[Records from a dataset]
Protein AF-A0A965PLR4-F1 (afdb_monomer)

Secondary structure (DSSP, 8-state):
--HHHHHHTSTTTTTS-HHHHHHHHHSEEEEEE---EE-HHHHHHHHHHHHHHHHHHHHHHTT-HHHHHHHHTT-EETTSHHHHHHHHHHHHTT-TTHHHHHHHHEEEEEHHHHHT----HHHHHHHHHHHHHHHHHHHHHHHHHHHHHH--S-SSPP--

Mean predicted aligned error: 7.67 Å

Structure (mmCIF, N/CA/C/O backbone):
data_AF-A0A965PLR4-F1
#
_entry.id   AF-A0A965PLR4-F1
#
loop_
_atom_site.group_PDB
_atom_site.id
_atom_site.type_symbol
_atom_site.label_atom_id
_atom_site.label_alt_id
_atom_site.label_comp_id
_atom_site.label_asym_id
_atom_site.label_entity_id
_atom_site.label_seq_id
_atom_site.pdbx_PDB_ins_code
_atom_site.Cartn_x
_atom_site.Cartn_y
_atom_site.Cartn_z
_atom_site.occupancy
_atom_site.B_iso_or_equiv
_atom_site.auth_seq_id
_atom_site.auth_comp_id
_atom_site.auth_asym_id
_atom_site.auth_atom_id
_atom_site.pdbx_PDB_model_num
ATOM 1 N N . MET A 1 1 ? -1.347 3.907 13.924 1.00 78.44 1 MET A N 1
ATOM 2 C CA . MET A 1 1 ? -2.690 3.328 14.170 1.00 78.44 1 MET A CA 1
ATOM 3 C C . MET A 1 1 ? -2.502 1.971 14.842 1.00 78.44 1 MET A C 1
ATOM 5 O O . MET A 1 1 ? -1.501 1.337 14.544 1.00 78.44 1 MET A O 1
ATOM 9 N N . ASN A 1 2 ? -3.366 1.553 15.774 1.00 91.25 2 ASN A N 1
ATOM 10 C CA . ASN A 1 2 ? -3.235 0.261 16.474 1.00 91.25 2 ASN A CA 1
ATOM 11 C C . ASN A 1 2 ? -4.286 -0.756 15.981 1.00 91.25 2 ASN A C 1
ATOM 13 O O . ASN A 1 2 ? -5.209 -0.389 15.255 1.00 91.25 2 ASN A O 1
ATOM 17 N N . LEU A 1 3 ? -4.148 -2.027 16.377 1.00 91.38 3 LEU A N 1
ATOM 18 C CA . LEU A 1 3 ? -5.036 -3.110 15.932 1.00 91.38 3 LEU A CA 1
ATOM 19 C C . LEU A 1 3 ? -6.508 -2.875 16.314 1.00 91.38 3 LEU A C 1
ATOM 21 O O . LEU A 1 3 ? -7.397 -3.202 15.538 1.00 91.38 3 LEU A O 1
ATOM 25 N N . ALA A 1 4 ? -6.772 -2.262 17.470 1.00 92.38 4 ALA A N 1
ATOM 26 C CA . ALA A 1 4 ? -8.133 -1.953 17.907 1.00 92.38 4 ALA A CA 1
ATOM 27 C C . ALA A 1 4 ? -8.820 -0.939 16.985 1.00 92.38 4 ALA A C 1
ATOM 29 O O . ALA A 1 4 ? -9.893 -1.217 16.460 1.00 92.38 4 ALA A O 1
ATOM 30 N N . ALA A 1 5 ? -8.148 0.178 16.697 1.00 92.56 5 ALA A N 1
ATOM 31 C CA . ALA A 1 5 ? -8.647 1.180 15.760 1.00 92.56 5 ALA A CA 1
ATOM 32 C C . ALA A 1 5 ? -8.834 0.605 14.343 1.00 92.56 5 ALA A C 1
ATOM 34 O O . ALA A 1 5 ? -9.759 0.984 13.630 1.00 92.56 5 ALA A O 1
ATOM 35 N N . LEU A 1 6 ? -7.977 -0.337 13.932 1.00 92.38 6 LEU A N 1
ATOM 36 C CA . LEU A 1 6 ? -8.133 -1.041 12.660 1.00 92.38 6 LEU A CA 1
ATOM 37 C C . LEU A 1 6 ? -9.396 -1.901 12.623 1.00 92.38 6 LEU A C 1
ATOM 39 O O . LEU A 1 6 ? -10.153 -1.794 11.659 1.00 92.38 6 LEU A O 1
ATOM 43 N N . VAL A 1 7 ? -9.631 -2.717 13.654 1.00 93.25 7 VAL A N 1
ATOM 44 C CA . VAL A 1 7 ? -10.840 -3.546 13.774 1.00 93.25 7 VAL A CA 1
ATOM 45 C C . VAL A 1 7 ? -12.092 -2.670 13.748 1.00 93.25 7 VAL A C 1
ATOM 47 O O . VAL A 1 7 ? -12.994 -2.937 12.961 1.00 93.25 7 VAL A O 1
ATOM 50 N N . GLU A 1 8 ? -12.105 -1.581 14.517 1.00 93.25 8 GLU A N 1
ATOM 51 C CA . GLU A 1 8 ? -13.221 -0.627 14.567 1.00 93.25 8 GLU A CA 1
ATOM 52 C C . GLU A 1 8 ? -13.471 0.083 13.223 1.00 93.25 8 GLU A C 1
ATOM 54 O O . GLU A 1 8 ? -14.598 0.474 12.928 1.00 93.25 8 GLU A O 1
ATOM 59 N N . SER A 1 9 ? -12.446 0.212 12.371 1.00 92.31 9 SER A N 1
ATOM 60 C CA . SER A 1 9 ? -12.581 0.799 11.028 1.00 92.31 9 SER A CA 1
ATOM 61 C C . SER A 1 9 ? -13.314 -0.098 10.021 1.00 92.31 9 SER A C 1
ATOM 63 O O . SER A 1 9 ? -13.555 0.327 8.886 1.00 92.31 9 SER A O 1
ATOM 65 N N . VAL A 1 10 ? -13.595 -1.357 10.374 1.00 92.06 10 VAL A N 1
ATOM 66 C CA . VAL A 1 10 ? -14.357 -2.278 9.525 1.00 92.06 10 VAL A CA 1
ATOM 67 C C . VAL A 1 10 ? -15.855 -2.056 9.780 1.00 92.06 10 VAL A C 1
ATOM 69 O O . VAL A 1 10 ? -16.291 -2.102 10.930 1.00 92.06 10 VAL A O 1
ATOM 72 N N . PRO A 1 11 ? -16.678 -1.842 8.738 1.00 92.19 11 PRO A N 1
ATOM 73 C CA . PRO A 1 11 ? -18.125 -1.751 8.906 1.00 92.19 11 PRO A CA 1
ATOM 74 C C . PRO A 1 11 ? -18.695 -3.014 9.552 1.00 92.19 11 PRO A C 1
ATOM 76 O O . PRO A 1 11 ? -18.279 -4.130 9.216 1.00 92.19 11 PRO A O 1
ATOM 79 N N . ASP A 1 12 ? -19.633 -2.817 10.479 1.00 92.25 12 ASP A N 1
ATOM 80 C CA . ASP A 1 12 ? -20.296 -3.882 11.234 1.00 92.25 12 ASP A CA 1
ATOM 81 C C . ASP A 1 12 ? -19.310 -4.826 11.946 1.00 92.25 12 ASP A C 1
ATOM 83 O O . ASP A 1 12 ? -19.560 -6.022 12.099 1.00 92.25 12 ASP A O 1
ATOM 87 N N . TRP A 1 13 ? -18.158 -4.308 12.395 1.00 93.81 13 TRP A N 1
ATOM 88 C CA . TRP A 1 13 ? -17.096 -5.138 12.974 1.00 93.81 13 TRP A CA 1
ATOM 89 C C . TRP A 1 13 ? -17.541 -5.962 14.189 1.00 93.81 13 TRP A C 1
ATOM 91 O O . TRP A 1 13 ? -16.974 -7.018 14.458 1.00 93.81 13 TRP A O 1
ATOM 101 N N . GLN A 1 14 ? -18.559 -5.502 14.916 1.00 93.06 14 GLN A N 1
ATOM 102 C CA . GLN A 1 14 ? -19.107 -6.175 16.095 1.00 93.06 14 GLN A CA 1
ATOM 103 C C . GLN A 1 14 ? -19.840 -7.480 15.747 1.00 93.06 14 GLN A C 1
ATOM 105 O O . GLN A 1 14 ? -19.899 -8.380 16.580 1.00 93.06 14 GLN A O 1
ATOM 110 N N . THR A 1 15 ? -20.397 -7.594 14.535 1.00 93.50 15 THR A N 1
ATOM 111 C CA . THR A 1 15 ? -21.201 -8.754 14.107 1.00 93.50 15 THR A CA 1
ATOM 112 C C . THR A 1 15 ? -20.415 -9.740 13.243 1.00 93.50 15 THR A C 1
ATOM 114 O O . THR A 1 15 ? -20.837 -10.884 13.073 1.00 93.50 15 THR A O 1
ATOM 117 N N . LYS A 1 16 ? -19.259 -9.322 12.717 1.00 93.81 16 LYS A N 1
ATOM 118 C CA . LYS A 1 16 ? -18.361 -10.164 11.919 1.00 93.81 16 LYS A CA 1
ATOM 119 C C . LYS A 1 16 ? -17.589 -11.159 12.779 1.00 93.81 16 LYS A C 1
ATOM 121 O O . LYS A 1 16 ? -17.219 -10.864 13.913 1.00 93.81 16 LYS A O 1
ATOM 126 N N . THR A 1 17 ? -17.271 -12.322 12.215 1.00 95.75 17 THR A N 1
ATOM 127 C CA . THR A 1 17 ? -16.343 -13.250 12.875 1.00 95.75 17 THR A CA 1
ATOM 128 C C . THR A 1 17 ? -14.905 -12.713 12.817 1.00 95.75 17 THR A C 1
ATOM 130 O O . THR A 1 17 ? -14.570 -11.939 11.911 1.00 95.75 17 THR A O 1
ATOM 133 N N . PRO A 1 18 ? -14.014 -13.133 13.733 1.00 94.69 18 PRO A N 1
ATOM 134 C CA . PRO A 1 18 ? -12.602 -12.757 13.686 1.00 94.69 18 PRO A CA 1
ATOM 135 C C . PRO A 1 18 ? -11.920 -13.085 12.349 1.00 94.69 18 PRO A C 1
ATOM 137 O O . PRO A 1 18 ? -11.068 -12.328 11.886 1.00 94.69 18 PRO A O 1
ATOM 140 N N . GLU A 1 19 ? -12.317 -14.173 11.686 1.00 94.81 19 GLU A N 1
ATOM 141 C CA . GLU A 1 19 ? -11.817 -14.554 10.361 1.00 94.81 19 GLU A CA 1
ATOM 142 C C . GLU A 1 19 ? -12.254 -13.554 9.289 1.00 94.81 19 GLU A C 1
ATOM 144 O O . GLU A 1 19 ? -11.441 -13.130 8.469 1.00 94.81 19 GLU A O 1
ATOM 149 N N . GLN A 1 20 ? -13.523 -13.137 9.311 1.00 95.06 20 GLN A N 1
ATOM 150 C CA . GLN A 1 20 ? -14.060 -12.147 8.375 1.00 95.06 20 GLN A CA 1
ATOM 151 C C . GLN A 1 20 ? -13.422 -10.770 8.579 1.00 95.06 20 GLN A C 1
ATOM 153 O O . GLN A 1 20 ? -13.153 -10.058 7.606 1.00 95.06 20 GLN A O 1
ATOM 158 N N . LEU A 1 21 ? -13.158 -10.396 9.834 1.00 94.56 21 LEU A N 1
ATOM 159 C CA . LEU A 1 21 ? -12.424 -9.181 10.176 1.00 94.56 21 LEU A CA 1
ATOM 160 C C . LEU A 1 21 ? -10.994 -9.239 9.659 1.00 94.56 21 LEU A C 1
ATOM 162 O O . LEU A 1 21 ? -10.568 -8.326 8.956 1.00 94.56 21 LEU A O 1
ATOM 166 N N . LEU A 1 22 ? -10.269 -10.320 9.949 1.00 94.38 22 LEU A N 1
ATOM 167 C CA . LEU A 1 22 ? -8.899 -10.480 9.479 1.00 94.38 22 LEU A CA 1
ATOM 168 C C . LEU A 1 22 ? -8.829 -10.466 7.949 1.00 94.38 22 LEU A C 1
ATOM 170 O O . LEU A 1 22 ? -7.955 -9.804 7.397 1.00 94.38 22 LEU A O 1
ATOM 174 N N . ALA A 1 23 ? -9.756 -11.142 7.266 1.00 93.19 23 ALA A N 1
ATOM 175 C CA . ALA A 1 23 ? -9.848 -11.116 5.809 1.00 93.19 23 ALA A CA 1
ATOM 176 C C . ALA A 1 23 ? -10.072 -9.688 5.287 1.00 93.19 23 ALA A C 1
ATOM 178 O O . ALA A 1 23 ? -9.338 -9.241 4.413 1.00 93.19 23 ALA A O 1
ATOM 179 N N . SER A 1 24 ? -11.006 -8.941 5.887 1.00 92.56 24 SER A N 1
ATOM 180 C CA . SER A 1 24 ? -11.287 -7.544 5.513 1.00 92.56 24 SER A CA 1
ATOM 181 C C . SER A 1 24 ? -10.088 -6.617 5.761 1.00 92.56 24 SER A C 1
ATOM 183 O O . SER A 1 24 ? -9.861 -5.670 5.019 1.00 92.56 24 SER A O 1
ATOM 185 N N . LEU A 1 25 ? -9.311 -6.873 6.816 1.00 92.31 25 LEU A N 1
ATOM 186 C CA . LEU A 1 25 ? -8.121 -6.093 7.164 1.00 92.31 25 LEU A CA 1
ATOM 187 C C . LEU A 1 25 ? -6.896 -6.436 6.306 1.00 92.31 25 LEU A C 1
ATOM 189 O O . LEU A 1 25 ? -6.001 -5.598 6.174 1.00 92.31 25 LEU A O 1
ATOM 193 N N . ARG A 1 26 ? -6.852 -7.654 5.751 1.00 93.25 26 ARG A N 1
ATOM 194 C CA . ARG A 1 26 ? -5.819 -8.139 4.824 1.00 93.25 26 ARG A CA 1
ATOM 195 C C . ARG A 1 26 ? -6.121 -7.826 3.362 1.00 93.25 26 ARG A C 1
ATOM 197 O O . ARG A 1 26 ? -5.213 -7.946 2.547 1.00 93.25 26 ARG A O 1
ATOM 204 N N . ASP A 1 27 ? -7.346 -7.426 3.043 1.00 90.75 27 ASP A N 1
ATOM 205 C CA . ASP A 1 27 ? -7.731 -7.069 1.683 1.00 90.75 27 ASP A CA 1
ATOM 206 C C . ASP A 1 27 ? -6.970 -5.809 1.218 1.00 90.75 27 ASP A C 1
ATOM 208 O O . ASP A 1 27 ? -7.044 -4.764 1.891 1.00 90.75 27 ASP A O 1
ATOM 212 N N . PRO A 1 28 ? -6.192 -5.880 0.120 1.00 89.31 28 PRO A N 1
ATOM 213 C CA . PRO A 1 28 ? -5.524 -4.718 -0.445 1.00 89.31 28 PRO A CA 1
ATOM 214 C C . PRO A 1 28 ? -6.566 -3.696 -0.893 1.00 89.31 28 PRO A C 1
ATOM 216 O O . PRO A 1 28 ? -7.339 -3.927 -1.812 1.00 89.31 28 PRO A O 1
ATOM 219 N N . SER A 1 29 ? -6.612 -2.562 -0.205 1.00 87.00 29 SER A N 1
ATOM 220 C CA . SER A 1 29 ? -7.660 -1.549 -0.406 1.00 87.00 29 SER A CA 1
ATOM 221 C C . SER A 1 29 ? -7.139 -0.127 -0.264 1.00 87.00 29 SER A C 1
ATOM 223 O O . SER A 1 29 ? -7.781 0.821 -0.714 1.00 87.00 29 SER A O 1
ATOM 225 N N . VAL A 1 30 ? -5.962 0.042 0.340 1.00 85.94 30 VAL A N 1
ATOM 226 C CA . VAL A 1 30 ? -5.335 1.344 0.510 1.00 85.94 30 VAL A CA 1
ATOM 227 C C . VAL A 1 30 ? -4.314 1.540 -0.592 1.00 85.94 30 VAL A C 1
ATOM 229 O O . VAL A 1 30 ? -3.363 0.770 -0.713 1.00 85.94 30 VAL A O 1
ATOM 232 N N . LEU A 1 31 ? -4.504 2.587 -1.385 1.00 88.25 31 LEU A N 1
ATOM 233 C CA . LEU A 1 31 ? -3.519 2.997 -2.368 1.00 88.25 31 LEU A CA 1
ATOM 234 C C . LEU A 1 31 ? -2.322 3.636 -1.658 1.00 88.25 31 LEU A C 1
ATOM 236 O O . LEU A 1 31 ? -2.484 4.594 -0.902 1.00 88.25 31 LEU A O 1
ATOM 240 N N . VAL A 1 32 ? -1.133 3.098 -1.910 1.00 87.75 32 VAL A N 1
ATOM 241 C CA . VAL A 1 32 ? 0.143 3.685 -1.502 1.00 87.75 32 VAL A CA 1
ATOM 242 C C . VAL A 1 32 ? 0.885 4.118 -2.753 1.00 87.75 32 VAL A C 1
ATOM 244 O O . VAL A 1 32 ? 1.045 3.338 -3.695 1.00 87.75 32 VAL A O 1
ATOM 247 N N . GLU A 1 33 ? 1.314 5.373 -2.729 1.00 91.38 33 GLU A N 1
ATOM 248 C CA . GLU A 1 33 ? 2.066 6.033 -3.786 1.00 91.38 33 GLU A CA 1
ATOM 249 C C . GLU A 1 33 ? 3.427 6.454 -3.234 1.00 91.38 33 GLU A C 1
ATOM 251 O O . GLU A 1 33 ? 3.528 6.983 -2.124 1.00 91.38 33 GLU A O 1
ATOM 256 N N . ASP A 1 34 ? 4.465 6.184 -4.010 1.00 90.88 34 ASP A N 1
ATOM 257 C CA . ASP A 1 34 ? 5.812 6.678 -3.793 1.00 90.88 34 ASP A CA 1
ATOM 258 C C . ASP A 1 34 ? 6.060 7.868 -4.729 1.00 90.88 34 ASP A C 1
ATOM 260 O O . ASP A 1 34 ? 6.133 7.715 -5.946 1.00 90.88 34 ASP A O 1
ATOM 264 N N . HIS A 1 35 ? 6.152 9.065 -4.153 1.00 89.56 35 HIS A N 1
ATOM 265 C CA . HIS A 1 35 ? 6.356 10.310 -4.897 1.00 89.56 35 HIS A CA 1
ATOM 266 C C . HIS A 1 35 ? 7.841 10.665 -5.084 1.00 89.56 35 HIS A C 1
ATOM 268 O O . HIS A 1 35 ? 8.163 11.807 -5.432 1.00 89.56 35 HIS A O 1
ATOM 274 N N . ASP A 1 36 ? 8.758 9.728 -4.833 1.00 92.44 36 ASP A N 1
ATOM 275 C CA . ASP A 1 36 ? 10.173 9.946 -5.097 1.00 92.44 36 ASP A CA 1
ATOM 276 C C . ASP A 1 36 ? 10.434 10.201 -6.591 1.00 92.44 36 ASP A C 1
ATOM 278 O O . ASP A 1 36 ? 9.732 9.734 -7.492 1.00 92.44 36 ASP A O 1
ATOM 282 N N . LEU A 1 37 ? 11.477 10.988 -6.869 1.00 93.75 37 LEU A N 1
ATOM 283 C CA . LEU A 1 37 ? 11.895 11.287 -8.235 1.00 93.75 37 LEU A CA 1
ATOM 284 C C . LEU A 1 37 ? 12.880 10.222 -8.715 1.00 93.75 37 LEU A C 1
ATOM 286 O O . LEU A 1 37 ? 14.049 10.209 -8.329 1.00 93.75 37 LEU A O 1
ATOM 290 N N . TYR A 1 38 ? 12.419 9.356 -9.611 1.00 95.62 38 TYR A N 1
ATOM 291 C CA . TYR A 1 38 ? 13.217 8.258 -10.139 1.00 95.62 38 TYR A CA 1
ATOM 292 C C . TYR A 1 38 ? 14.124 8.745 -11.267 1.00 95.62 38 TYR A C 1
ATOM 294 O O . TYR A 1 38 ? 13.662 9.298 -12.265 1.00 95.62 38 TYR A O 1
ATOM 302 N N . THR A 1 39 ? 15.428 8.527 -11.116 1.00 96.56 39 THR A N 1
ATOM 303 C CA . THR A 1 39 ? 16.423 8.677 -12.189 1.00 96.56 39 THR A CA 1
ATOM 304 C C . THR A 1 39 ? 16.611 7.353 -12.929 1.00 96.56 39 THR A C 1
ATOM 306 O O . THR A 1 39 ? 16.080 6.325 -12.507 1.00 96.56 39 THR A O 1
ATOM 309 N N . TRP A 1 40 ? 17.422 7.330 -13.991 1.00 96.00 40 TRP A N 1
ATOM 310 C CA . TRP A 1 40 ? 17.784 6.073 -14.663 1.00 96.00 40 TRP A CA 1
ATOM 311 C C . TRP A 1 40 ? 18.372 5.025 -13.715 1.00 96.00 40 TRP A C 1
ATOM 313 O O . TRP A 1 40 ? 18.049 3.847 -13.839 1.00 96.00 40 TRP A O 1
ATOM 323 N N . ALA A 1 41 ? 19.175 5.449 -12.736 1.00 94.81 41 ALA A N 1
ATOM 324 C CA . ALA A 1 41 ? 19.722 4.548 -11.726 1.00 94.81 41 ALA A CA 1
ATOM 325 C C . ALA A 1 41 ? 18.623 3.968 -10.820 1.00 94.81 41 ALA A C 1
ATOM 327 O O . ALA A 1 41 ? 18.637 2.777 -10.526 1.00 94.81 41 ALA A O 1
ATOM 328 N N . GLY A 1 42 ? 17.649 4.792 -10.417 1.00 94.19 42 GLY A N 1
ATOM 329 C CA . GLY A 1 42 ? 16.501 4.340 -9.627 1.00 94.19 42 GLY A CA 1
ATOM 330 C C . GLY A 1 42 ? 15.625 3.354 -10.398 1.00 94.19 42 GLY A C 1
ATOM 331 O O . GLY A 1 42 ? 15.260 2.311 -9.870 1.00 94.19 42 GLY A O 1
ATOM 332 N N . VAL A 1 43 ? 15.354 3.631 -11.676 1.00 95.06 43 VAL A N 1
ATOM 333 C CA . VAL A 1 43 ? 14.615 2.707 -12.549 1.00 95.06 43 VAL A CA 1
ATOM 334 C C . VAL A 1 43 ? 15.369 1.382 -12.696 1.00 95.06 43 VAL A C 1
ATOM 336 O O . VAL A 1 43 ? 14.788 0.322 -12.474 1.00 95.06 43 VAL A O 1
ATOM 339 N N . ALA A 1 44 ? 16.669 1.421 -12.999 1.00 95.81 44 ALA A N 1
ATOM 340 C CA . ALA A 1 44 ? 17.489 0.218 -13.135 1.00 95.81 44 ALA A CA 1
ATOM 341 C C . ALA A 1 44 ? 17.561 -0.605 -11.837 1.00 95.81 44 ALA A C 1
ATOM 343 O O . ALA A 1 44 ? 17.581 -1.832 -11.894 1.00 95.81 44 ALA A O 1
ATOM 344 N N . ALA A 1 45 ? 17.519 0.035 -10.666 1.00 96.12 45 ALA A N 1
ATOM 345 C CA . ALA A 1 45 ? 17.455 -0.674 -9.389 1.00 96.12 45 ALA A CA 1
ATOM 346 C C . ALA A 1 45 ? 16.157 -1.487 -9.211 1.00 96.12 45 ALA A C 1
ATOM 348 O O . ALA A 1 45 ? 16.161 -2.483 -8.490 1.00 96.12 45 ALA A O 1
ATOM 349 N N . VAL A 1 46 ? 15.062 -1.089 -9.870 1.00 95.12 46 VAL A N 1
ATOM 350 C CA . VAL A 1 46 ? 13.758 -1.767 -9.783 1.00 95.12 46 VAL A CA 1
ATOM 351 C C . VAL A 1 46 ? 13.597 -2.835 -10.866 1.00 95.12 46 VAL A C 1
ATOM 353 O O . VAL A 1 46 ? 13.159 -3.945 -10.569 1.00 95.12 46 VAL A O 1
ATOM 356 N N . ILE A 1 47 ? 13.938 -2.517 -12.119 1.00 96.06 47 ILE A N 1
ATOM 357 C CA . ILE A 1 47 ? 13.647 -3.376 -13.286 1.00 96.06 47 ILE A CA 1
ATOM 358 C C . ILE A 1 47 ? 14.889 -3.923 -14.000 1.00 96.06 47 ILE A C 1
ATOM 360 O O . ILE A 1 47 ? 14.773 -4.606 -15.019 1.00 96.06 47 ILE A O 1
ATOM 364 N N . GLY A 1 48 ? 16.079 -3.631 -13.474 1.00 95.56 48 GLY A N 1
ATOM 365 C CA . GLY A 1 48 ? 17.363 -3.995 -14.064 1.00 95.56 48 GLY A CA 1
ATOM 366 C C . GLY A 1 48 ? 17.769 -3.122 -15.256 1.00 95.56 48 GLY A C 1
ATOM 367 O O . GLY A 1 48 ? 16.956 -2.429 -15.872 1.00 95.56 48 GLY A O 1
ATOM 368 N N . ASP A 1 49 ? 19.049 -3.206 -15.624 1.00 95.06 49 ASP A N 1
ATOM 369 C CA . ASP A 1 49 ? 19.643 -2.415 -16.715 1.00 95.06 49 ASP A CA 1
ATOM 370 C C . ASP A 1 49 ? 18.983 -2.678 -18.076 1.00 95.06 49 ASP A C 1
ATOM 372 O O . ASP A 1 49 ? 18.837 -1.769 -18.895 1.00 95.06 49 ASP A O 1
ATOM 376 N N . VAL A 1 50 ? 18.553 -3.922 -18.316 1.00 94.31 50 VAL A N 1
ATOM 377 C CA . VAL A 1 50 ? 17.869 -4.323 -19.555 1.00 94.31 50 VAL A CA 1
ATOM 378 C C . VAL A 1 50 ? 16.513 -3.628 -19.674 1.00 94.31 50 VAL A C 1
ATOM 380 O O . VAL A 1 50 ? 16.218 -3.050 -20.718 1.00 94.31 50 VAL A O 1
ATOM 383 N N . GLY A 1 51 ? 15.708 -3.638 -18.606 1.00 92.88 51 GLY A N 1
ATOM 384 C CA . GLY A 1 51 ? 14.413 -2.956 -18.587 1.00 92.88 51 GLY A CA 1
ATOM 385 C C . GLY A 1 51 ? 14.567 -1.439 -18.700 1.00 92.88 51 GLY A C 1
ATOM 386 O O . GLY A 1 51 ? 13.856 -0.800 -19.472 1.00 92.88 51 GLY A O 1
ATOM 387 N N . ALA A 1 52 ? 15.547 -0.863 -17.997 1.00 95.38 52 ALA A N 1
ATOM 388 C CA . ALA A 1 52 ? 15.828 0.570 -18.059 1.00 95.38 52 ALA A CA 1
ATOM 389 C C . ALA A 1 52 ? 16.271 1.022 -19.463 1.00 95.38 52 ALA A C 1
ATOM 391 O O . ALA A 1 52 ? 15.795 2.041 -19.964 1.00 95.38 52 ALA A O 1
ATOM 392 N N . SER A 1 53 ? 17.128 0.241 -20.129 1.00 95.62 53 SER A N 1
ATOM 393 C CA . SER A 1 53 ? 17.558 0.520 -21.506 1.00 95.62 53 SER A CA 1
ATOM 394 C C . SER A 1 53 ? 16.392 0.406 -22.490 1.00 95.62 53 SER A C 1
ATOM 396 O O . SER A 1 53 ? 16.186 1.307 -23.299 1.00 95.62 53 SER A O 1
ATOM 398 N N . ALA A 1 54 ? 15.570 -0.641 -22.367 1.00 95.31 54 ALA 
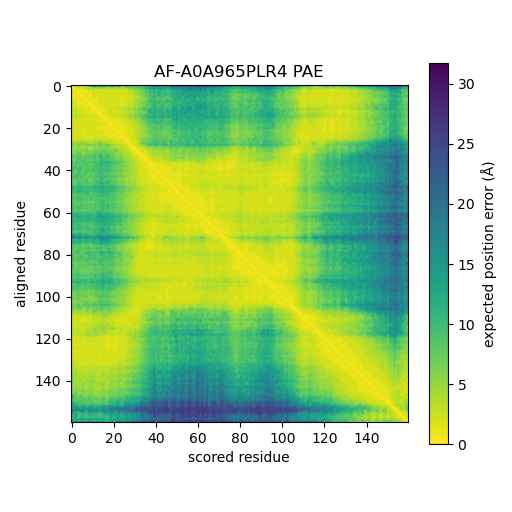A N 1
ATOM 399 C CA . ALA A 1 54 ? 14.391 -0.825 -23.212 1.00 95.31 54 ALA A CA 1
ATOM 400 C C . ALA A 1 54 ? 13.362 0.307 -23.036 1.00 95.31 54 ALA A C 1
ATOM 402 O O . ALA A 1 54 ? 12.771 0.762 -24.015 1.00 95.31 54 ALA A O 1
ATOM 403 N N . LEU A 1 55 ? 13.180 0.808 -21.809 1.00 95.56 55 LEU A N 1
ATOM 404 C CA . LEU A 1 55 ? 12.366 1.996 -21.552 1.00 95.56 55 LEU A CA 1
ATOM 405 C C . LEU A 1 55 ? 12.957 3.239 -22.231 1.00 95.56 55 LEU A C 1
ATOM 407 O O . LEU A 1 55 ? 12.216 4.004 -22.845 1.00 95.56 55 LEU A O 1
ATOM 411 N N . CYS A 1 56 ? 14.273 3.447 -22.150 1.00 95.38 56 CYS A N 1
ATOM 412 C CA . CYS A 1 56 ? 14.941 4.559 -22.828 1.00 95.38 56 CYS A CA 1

» **Problem to work on**
The response must hold only the lines above from the line with "ATOM 256 N N" through the line with "ATOM 294 O O", each copied exactly, both ends kept.

» **Answer for the task**
ATOM 256 N N . ASP A 1 34 ? 4.465 6.184 -4.010 1.00 90.88 34 ASP A N 1
ATOM 257 C CA . ASP A 1 34 ? 5.812 6.678 -3.793 1.00 90.88 34 ASP A CA 1
ATOM 258 C C . ASP A 1 34 ? 6.060 7.868 -4.729 1.00 90.88 34 ASP A C 1
ATOM 260 O O . ASP A 1 34 ? 6.133 7.715 -5.946 1.00 90.88 34 ASP A O 1
ATOM 264 N N . HIS A 1 35 ? 6.152 9.065 -4.153 1.00 89.56 35 HIS A N 1
ATOM 265 C CA . HIS A 1 35 ? 6.356 10.310 -4.897 1.00 89.56 35 HIS A CA 1
ATOM 266 C C . HIS A 1 35 ? 7.841 10.665 -5.084 1.00 89.56 35 HIS A C 1
ATOM 268 O O . HIS A 1 35 ? 8.163 11.807 -5.432 1.00 89.56 35 HIS A O 1
ATOM 274 N N . ASP A 1 36 ? 8.758 9.728 -4.833 1.00 92.44 36 ASP A N 1
ATOM 275 C CA . ASP A 1 36 ? 10.173 9.946 -5.097 1.00 92.44 36 ASP A CA 1
ATOM 276 C C . ASP A 1 36 ? 10.434 10.201 -6.591 1.00 92.44 36 ASP A C 1
ATOM 278 O O . ASP A 1 36 ? 9.732 9.734 -7.492 1.00 92.44 36 ASP A O 1
ATOM 282 N N . LEU A 1 37 ? 11.477 10.988 -6.869 1.00 93.75 37 LEU A N 1
ATOM 283 C CA . LEU A 1 37 ? 11.895 11.287 -8.235 1.00 93.75 37 LEU A CA 1
ATOM 284 C C . LEU A 1 37 ? 12.880 10.222 -8.715 1.00 93.75 37 LEU A C 1
ATOM 286 O O . LEU A 1 37 ? 14.049 10.209 -8.329 1.00 93.75 37 LEU A O 1
ATOM 290 N N . TYR A 1 38 ? 12.419 9.356 -9.611 1.00 95.62 38 TYR A N 1
ATOM 291 C CA . TYR A 1 38 ? 13.217 8.258 -10.139 1.00 95.62 38 TYR A CA 1
ATOM 292 C C . TYR A 1 38 ? 14.124 8.745 -11.267 1.00 95.62 38 TYR A C 1
ATOM 294 O O . TYR A 1 38 ? 13.662 9.298 -12.265 1.00 95.62 38 TYR A O 1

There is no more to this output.